[Opening DATA SHOWN section]
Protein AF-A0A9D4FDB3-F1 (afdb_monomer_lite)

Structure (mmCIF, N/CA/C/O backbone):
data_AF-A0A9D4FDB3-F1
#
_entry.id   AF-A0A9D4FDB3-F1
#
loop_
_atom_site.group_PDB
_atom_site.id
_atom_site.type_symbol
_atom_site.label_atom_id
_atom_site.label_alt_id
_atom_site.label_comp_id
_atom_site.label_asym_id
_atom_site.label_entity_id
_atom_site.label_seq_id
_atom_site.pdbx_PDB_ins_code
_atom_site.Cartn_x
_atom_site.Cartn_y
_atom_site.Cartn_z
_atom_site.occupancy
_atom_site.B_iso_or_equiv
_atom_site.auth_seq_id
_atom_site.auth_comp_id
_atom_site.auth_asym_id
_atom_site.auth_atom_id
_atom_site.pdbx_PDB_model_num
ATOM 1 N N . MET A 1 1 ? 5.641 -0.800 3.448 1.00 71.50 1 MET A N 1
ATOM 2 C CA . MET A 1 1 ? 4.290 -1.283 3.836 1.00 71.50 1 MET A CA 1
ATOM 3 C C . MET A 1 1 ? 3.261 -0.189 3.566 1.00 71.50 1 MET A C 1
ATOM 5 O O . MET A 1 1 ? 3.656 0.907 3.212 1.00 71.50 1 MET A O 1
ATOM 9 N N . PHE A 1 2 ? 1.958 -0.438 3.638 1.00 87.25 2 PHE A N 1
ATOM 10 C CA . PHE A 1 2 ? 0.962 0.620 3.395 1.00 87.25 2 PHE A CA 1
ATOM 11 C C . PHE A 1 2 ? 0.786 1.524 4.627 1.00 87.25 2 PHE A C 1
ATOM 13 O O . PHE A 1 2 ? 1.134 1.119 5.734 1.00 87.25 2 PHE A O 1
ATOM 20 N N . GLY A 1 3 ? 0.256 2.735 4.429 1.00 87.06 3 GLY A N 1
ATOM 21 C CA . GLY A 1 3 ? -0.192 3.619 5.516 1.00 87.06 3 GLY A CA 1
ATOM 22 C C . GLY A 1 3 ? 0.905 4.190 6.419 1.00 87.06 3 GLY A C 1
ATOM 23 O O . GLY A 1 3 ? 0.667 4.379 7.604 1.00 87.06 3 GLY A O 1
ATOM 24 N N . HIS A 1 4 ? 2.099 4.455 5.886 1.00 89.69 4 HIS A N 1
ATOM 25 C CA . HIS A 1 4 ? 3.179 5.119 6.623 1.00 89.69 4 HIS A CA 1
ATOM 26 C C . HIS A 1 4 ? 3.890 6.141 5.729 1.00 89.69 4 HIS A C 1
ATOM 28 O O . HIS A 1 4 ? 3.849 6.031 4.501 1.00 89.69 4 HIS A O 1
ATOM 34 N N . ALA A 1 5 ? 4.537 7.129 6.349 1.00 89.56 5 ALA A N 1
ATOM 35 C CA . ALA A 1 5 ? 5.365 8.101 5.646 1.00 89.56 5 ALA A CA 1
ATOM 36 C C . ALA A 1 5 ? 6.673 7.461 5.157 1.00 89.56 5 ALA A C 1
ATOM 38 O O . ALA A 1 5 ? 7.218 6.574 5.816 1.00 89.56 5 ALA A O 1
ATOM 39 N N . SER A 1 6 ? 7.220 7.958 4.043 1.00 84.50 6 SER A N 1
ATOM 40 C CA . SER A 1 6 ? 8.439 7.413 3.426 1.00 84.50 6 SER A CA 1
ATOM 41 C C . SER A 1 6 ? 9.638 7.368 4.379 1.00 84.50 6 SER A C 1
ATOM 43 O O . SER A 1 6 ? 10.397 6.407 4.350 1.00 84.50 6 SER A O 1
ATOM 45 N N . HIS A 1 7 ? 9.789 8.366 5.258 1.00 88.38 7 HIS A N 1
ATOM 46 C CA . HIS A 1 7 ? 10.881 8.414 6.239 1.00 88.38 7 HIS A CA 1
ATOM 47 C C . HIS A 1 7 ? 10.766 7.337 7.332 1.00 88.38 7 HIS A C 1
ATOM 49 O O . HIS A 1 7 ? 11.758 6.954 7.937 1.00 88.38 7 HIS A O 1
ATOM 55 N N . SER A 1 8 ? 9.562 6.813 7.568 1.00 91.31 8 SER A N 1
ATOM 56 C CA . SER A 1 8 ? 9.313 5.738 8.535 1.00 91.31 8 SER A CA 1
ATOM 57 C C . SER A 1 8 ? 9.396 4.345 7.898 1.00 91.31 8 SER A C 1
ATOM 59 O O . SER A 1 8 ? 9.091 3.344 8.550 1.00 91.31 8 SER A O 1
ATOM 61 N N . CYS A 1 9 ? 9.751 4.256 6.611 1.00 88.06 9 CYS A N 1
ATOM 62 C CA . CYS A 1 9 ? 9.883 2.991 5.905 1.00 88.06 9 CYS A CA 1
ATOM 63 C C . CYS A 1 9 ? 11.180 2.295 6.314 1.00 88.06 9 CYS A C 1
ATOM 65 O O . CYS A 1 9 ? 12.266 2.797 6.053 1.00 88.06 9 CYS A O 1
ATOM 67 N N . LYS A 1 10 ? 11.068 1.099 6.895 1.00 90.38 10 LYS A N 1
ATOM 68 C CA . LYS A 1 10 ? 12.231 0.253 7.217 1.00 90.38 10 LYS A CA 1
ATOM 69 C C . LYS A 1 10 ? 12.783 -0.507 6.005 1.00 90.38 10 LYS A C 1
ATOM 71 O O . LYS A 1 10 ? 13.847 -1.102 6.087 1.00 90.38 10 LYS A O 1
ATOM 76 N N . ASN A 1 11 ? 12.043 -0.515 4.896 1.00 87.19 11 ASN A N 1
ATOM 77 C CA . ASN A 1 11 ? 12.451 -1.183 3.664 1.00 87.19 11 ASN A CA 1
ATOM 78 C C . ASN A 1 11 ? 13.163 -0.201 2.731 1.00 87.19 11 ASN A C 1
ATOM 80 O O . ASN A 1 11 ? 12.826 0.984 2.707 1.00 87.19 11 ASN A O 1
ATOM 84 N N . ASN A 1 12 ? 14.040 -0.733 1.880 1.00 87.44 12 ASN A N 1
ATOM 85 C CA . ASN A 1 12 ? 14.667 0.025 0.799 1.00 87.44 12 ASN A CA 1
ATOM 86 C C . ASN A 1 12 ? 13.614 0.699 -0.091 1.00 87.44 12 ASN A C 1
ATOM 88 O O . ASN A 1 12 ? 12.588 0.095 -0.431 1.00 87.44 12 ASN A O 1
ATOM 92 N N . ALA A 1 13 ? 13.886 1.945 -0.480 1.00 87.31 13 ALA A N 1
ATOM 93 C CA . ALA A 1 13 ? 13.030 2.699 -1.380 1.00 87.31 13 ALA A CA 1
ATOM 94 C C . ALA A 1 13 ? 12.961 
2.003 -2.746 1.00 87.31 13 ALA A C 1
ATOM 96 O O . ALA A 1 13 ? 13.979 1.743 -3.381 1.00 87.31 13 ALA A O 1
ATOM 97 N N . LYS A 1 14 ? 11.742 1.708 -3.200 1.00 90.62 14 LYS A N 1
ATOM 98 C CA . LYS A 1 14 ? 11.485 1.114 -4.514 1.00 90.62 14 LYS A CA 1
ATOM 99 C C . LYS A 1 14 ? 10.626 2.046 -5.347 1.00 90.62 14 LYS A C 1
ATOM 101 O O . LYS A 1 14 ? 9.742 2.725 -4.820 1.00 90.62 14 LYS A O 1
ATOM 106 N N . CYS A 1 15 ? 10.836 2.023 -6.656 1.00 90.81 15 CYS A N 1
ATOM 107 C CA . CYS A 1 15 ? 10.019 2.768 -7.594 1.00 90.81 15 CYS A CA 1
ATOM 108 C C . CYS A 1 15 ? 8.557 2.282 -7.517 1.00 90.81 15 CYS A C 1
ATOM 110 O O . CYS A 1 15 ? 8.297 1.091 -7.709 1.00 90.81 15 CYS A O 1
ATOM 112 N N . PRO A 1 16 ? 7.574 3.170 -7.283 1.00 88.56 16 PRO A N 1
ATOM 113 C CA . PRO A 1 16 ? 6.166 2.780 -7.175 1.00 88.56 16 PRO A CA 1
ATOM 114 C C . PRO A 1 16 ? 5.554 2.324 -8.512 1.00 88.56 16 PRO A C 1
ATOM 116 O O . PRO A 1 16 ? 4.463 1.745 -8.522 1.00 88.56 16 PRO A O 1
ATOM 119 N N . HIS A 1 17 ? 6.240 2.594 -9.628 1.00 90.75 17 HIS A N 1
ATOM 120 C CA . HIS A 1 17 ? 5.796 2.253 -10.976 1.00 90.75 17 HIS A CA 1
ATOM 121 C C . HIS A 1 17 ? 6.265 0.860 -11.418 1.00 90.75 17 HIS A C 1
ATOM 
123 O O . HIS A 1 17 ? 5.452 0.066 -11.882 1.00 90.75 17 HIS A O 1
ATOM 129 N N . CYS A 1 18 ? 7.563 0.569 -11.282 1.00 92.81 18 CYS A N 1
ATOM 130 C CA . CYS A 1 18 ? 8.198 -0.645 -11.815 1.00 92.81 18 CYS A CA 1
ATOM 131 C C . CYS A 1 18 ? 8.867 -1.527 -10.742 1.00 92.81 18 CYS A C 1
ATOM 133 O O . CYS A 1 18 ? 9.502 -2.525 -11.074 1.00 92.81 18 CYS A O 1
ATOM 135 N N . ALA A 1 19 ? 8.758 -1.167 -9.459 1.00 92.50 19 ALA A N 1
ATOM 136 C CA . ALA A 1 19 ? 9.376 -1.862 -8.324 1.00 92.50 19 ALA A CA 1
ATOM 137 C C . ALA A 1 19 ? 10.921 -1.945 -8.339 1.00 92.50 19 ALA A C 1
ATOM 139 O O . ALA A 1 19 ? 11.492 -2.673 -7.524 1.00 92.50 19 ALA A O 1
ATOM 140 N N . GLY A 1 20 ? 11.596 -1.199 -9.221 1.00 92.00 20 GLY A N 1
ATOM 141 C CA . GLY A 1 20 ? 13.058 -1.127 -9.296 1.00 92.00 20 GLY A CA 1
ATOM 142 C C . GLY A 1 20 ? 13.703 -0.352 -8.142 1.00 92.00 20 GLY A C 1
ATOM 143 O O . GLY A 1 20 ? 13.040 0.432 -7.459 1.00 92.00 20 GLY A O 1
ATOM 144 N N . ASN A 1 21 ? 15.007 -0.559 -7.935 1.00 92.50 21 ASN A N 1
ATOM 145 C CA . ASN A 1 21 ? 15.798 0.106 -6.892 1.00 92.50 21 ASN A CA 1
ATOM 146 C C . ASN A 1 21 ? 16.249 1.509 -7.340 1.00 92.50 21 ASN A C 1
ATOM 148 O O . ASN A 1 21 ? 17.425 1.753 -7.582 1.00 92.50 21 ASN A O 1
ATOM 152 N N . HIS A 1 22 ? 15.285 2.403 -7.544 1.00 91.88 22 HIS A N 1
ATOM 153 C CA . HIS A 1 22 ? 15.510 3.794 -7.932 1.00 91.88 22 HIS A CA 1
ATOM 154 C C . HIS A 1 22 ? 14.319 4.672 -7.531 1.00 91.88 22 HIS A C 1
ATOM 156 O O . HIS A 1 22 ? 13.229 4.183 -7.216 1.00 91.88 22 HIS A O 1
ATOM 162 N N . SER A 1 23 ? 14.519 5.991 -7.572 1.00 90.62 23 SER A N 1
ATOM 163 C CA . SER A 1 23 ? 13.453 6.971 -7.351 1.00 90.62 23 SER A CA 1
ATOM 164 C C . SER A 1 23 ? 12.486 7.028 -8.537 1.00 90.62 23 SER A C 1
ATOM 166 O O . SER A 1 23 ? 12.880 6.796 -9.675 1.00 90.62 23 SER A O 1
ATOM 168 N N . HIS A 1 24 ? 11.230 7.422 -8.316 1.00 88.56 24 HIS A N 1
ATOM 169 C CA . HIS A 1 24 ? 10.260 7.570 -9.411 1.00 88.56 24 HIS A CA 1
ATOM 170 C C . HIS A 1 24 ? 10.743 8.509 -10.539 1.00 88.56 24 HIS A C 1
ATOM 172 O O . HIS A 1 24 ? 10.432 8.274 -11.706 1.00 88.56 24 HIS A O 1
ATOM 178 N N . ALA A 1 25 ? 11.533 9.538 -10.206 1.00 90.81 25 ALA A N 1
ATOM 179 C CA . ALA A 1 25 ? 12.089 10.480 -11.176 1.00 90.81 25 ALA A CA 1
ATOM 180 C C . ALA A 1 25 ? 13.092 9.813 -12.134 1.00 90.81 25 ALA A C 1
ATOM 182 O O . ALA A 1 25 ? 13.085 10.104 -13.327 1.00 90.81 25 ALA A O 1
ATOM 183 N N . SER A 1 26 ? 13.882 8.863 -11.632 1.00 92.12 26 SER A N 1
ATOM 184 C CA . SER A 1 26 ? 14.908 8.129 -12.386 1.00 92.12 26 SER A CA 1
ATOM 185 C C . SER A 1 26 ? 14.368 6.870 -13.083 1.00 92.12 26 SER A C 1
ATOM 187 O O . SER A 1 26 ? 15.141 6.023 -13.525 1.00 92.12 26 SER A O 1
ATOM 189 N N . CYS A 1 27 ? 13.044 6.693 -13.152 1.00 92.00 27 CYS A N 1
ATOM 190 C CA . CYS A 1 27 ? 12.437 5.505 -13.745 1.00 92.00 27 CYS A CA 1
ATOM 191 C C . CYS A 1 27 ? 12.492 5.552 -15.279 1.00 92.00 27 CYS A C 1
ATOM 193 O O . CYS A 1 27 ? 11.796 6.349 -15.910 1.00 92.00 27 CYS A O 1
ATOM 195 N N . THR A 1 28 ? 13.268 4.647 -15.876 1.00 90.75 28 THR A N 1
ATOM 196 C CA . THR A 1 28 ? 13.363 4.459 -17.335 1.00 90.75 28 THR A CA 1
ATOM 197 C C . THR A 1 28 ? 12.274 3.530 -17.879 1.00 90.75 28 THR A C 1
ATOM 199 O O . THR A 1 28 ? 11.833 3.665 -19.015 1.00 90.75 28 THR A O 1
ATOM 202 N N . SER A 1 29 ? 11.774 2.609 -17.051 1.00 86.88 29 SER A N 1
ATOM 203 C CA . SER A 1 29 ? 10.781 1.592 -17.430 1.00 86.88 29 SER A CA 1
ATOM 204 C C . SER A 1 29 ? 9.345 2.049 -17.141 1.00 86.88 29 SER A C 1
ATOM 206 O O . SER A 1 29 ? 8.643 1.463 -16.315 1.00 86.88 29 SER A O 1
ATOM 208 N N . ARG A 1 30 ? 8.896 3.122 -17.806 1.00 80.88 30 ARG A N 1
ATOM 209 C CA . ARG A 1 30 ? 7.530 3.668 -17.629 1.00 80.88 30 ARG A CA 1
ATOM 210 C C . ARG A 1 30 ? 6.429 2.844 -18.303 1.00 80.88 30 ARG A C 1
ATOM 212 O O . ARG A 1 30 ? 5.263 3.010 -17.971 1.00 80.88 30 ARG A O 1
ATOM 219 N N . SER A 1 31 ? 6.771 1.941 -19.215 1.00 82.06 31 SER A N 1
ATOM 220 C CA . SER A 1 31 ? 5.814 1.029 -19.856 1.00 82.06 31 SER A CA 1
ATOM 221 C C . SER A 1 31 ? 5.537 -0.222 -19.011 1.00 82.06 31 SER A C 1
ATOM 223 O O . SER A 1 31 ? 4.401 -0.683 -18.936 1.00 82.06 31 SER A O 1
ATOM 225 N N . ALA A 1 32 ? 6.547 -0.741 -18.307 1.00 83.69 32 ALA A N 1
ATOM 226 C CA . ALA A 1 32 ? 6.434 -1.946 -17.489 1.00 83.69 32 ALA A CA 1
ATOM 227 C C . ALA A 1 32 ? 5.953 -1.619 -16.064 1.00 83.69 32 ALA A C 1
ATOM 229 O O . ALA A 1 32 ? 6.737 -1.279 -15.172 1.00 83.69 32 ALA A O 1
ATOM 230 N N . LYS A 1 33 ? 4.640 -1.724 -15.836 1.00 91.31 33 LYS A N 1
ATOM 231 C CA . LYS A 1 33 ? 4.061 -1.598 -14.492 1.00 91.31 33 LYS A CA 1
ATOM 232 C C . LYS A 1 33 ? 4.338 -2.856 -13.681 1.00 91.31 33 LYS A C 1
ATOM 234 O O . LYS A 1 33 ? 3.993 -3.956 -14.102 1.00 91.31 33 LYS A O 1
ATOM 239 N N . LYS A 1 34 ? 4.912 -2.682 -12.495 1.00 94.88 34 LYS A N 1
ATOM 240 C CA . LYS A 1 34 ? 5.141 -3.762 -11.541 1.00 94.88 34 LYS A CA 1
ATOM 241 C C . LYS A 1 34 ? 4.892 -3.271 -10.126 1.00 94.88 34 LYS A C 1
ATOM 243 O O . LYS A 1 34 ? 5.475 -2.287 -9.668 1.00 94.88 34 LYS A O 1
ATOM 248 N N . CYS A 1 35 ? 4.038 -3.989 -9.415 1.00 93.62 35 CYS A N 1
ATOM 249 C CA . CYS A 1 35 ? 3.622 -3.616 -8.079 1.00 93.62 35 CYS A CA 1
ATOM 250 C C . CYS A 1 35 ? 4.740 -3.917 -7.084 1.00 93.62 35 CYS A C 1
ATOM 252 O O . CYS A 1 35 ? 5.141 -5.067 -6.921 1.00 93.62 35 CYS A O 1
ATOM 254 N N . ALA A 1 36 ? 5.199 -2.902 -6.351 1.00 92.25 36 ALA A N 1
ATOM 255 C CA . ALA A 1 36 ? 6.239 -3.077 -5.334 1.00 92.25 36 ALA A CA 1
[Closing DATA SHOWN section]
With the line holding "ATOM 162 N N" as the first and the line holding "ATOM 179 C CA" as the last, set down that range of the entries above exactly, and nothing else.

ATOM 162 N N . SER A 1 23 ? 14.519 5.991 -7.572 1.00 90.62 23 SER A N 1
ATOM 163 C CA . SER A 1 23 ? 13.453 6.971 -7.351 1.00 90.62 23 SER A CA 1
ATOM 164 C C . SER A 1 23 ? 12.486 7.028 -8.537 1.00 90.62 23 SER A C 1
ATOM 166 O O . SER A 1 23 ? 12.880 6.796 -9.675 1.00 90.62 23 SER A O 1
ATOM 168 N N . HIS A 1 24 ? 11.230 7.422 -8.316 1.00 88.56 24 HIS A N 1
ATOM 169 C CA . HIS A 1 24 ? 10.260 7.570 -9.411 1.00 88.56 24 HIS A CA 1
ATOM 170 C C . HIS A 1 24 ? 10.743 8.509 -10.539 1.00 88.56 24 HIS A C 1
ATOM 172 O O . HIS A 1 24 ? 10.432 8.274 -11.706 1.00 88.56 24 HIS A O 1
ATOM 178 N N . ALA A 1 25 ? 11.533 9.538 -10.206 1.00 90.81 25 ALA A N 1
ATOM 179 C CA . ALA A 1 25 ? 12.089 10.480 -11.176 1.00 90.81 25 ALA A CA 1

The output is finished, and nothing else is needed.